A Critical Moment for Global Health Funding

Canada’s announcement comes amid concerns about declining international support for global health. Doctors Without Borders issued a notice that the Global Fund is in danger of not hitting its $25 billion CAD target to fund the next three years, noting it’s possible this fundraising cycle will fall billions of dollars below the last fundraising target of $21 billion CAD.

Tess Hewett, a Doctors Without Borders health policy adviser, stated: “We are seeing major traditional donors signalling deep cuts, even as the need for sustained investment grows. When funding falls short, it is the patients — those least able to afford care — who pay the price”.

Both Germany and the United Kingdom have also reduced their contributions. The United States, typically the fund’s largest donor, has not announced a contribution. The U.S. has historically been the Global Fund’s largest single donor, having provided approximately $26 billion between 2001 and 2024.

The Road Ahead

The eighth replenishment summit, being held alongside the G20 summit in Johannesburg, represents a pivotal moment for the Global Fund’s future. The organization estimates that adequate funding could save up to 23 million lives over the next funding cycle.

Canada’s announcement followed meetings between Prime Minister Carney and leaders in the United Arab Emirates, which concluded with a promise of $70 billion in investments in Canadian businesses. This diplomatic context highlights how international health commitments are often intertwined with broader economic and foreign policy objectives.
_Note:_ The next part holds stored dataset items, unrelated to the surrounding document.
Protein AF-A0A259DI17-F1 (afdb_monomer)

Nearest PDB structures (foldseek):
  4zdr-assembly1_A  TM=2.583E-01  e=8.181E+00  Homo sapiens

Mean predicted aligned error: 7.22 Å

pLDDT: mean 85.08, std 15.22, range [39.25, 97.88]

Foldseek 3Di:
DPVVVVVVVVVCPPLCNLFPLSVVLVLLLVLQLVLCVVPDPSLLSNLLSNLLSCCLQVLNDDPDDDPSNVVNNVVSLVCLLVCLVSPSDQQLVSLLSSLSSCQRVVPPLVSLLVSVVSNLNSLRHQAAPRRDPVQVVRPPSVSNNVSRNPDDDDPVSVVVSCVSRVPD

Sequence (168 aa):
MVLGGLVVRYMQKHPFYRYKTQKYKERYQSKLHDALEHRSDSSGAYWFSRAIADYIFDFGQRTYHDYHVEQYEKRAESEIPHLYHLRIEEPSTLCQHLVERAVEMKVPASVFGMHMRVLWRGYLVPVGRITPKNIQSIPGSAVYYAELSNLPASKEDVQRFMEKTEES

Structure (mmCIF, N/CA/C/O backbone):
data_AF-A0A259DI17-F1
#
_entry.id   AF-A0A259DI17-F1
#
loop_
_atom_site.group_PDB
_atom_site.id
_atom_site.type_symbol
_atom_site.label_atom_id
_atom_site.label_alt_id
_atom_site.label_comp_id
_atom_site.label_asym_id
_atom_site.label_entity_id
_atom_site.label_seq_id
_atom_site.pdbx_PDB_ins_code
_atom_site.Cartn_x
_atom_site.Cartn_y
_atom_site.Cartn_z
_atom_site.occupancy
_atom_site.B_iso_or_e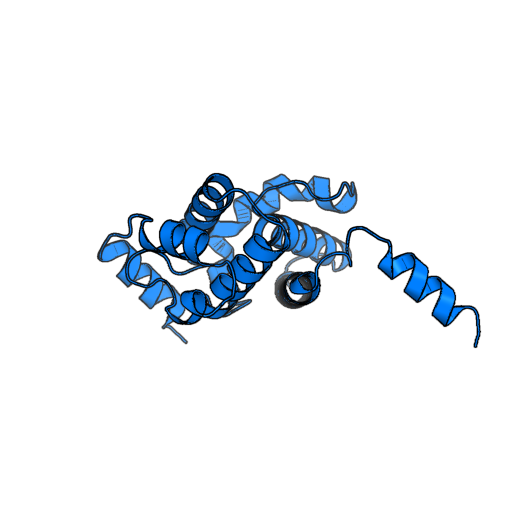quiv
_atom_site.auth_seq_id
_atom_site.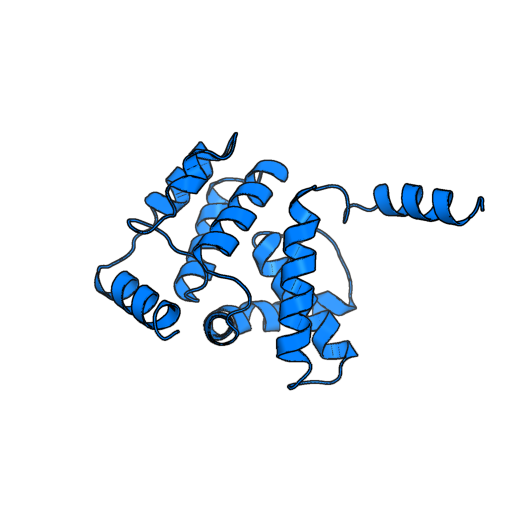auth_comp_id
_atom_site.auth_asym_id
_atom_site.auth_atom_id
_atom_site.pdbx_PDB_model_num
ATOM 1 N N . MET A 1 1 ? 30.570 23.590 -7.023 1.00 42.66 1 MET A N 1
ATOM 2 C CA . MET A 1 1 ? 29.330 22.933 -6.546 1.00 42.66 1 MET A CA 1
ATOM 3 C C . MET A 1 1 ? 28.132 23.864 -6.743 1.00 42.66 1 MET A C 1
ATOM 5 O O . MET A 1 1 ? 27.692 24.493 -5.797 1.00 42.66 1 MET A O 1
ATOM 9 N N . VAL A 1 2 ? 27.628 24.022 -7.970 1.00 47.00 2 VAL A N 1
ATOM 10 C CA . VAL A 1 2 ? 26.445 24.884 -8.234 1.00 47.00 2 VAL A CA 1
ATOM 11 C C . VAL A 1 2 ? 25.400 24.153 -9.088 1.00 47.00 2 VAL A C 1
ATOM 13 O O . VAL A 1 2 ? 24.205 24.365 -8.925 1.00 47.00 2 VAL A O 1
ATOM 16 N N . LEU A 1 3 ? 25.831 23.183 -9.902 1.00 42.56 3 LEU A N 1
ATOM 17 C CA . LEU A 1 3 ? 24.948 22.361 -10.736 1.00 42.56 3 LEU A CA 1
ATOM 18 C C . LEU A 1 3 ? 24.127 21.328 -9.938 1.00 42.56 3 LEU A C 1
ATOM 20 O O . LEU A 1 3 ? 22.962 21.115 -10.250 1.00 42.56 3 LEU A O 1
ATOM 24 N N . GLY A 1 4 ? 24.671 20.759 -8.854 1.00 39.34 4 GLY A N 1
ATOM 25 C CA . GLY A 1 4 ? 23.950 19.772 -8.031 1.00 39.34 4 GLY A CA 1
ATOM 26 C C . GLY A 1 4 ? 22.726 20.339 -7.295 1.00 39.34 4 GLY A C 1
ATOM 27 O O . GLY A 1 4 ? 21.709 19.666 -7.176 1.00 39.34 4 GLY A O 1
ATOM 28 N N . GLY A 1 5 ? 22.775 21.604 -6.860 1.00 39.25 5 GLY A N 1
ATOM 29 C CA . GLY A 1 5 ? 21.662 22.246 -6.145 1.00 39.25 5 GLY A CA 1
ATOM 30 C C . GLY A 1 5 ? 20.496 22.672 -7.047 1.00 39.25 5 GLY A C 1
ATOM 31 O O . GLY A 1 5 ? 19.349 22.706 -6.602 1.00 39.25 5 GLY A O 1
ATOM 32 N N . LEU A 1 6 ? 20.772 22.967 -8.321 1.00 43.38 6 LEU A N 1
ATOM 33 C CA . LEU A 1 6 ? 19.755 23.334 -9.313 1.00 43.38 6 LEU A CA 1
ATOM 34 C C . LEU A 1 6 ? 18.965 22.114 -9.802 1.00 43.38 6 LEU A C 1
ATOM 36 O O . LEU A 1 6 ? 17.744 22.203 -9.918 1.00 43.38 6 LEU A O 1
ATOM 40 N N . VAL A 1 7 ? 19.624 20.966 -9.994 1.00 50.47 7 VAL A N 1
ATOM 41 C CA . VAL A 1 7 ? 18.955 19.707 -10.371 1.00 50.47 7 VAL A CA 1
ATOM 42 C C . VAL A 1 7 ? 18.047 19.210 -9.242 1.00 50.47 7 VAL A C 1
ATOM 44 O O . VAL A 1 7 ? 16.897 18.871 -9.500 1.00 50.47 7 VAL A O 1
ATOM 47 N N . VAL A 1 8 ? 18.489 19.280 -7.981 1.00 50.69 8 VAL A N 1
ATOM 48 C CA . VAL A 1 8 ? 17.661 18.902 -6.816 1.00 50.69 8 VAL A CA 1
ATOM 49 C C . VAL A 1 8 ? 16.422 19.796 -6.681 1.00 50.69 8 VAL A C 1
ATOM 51 O O . VAL A 1 8 ? 15.325 19.290 -6.453 1.00 50.69 8 VAL A O 1
ATOM 54 N N . ARG A 1 9 ? 16.549 21.116 -6.886 1.00 47.12 9 ARG A N 1
ATOM 55 C CA . ARG A 1 9 ? 15.397 22.040 -6.861 1.00 47.12 9 ARG A CA 1
ATOM 56 C C . ARG A 1 9 ? 14.440 21.856 -8.042 1.00 47.12 9 ARG A C 1
ATOM 58 O O . ARG A 1 9 ? 13.252 22.136 -7.895 1.00 47.12 9 ARG A O 1
ATOM 65 N N . TYR A 1 10 ? 14.931 21.408 -9.197 1.00 43.25 10 TYR A N 1
ATOM 66 C CA . TYR A 1 10 ? 14.090 21.122 -10.363 1.00 43.25 10 TYR A CA 1
ATOM 67 C C . TYR A 1 10 ? 13.383 19.764 -10.229 1.00 43.25 10 TYR A C 1
ATOM 69 O O . TYR A 1 10 ? 12.187 19.674 -10.496 1.00 43.25 10 TYR A O 1
ATOM 77 N N . MET A 1 11 ? 14.065 18.743 -9.696 1.00 45.53 11 MET A N 1
ATOM 78 C CA . MET A 1 11 ? 13.451 17.459 -9.335 1.00 45.53 11 MET A CA 1
ATOM 79 C C . MET A 1 11 ? 12.384 17.634 -8.248 1.00 45.53 11 MET A C 1
ATOM 81 O O . MET A 1 11 ? 11.306 17.075 -8.383 1.00 45.53 11 MET A O 1
ATOM 85 N N . GLN A 1 12 ? 12.591 18.499 -7.248 1.00 46.47 12 GLN A N 1
ATOM 86 C CA . GLN A 1 12 ? 11.568 18.816 -6.235 1.00 46.47 12 GLN A CA 1
ATOM 87 C C . GLN A 1 12 ? 10.270 19.423 -6.801 1.00 46.47 12 GLN A C 1
ATOM 89 O O . GLN A 1 12 ? 9.239 19.369 -6.135 1.00 46.47 12 GLN A O 1
ATOM 94 N N . LYS A 1 13 ? 10.294 19.996 -8.013 1.00 47.50 13 LYS A N 1
ATOM 95 C CA . LYS A 1 13 ? 9.087 20.478 -8.708 1.00 47.50 13 LYS A CA 1
ATOM 96 C C . LYS A 1 13 ? 8.394 19.402 -9.542 1.00 47.50 13 LYS A C 1
ATOM 98 O O . LYS A 1 13 ? 7.291 19.644 -10.028 1.00 47.50 13 LYS A O 1
ATOM 103 N N . HIS A 1 14 ? 9.011 18.236 -9.718 1.00 52.72 14 HIS A N 1
ATOM 104 C CA . HIS A 1 14 ? 8.375 17.131 -10.414 1.00 52.72 14 HIS A CA 1
ATOM 105 C C . HIS A 1 14 ? 7.214 16.606 -9.554 1.00 52.72 14 HIS A C 1
ATOM 107 O O . HIS A 1 14 ? 7.406 16.414 -8.349 1.00 52.72 14 HIS A O 1
ATOM 113 N N . PRO A 1 15 ? 6.029 16.322 -10.129 1.00 55.25 15 PRO A N 1
ATOM 114 C CA . PRO A 1 15 ? 4.887 15.783 -9.383 1.00 55.25 15 PRO A CA 1
ATOM 115 C C . PRO A 1 15 ? 5.218 14.530 -8.551 1.00 55.25 15 PRO A C 1
ATOM 117 O O . PRO A 1 15 ? 4.548 14.282 -7.553 1.00 55.25 15 PRO A O 1
ATOM 120 N N . PHE A 1 16 ? 6.296 13.812 -8.893 1.00 52.56 16 PHE A N 1
ATOM 121 C CA . PHE A 1 16 ? 6.836 12.687 -8.127 1.00 52.56 16 PHE A CA 1
ATOM 122 C C . PHE A 1 16 ? 7.230 13.037 -6.683 1.00 52.56 16 PHE A C 1
ATOM 124 O O . PHE A 1 16 ? 6.932 12.255 -5.791 1.00 52.56 16 PHE A O 1
ATOM 131 N N . TYR A 1 17 ? 7.819 14.206 -6.406 1.00 59.47 17 TYR A N 1
ATOM 132 C CA . TYR A 1 17 ? 8.287 14.573 -5.053 1.00 59.47 17 TYR A CA 1
ATOM 133 C C . TYR A 1 17 ? 7.297 15.438 -4.270 1.00 59.47 17 TYR A C 1
ATOM 135 O O . TYR A 1 17 ? 7.619 15.960 -3.201 1.00 59.47 17 TYR A O 1
ATOM 143 N N . ARG A 1 18 ? 6.079 15.604 -4.793 1.00 70.00 18 ARG A N 1
ATOM 144 C CA . ARG A 1 18 ? 5.050 16.451 -4.181 1.00 70.00 18 ARG A CA 1
ATOM 1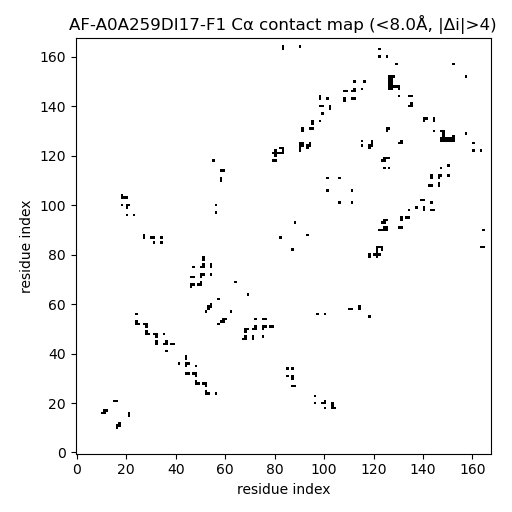45 C C . ARG A 1 18 ? 4.604 15.940 -2.808 1.00 70.00 18 ARG A C 1
ATOM 147 O O . ARG A 1 18 ? 4.170 16.737 -1.980 1.00 70.00 18 ARG A O 1
ATOM 154 N N . TYR A 1 19 ? 4.703 14.631 -2.589 1.00 79.25 19 TYR A N 1
ATOM 155 C CA . TYR A 1 19 ? 4.149 13.938 -1.433 1.00 79.25 19 TYR A CA 1
ATOM 156 C C . TYR A 1 19 ? 5.261 13.331 -0.571 1.00 79.25 19 TYR A C 1
ATOM 158 O O . TYR A 1 19 ? 6.092 12.564 -1.055 1.00 79.25 19 TYR A O 1
ATOM 166 N N . LYS A 1 20 ? 5.263 13.626 0.731 1.00 84.50 20 LYS A N 1
ATOM 167 C CA . LYS A 1 20 ? 6.178 13.049 1.731 1.00 84.50 20 LYS A CA 1
ATOM 168 C C . LYS A 1 20 ? 6.069 11.528 1.794 1.00 84.50 20 LYS A C 1
ATOM 170 O O . LYS A 1 20 ? 7.049 10.860 2.122 1.00 84.50 20 LYS A O 1
ATOM 175 N N . THR A 1 21 ? 4.897 10.983 1.485 1.00 89.75 21 THR A N 1
ATOM 176 C CA . THR A 1 21 ? 4.620 9.539 1.439 1.00 89.75 21 THR A CA 1
ATOM 177 C C . THR A 1 21 ? 5.216 8.847 0.212 1.00 89.75 21 THR A C 1
ATOM 179 O O . THR A 1 21 ? 5.246 7.618 0.170 1.00 89.75 21 THR A O 1
ATOM 182 N N . GLN A 1 22 ? 5.765 9.595 -0.756 1.00 90.06 22 GLN A N 1
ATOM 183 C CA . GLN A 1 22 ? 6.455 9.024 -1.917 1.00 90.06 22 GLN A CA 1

As the Global Fund enters a critical fundraising period, the question remains whether the international community will provide sufficient resources to maintain momentum against three diseases that continue to kill millions each year. The gap between the fundraising target and committed pledges suggests difficult conversations lie ahead about priorities, burden-sharing, and the long-term sustainability of global health financing.

Canada’s contribution, while reduced from previous levels, represents a continued commitment to multilateral health cooperation. However, the overall funding picture reveals the vulnerability of global health initiatives to competing priorities and fiscal pressures facing donor nations worldwide.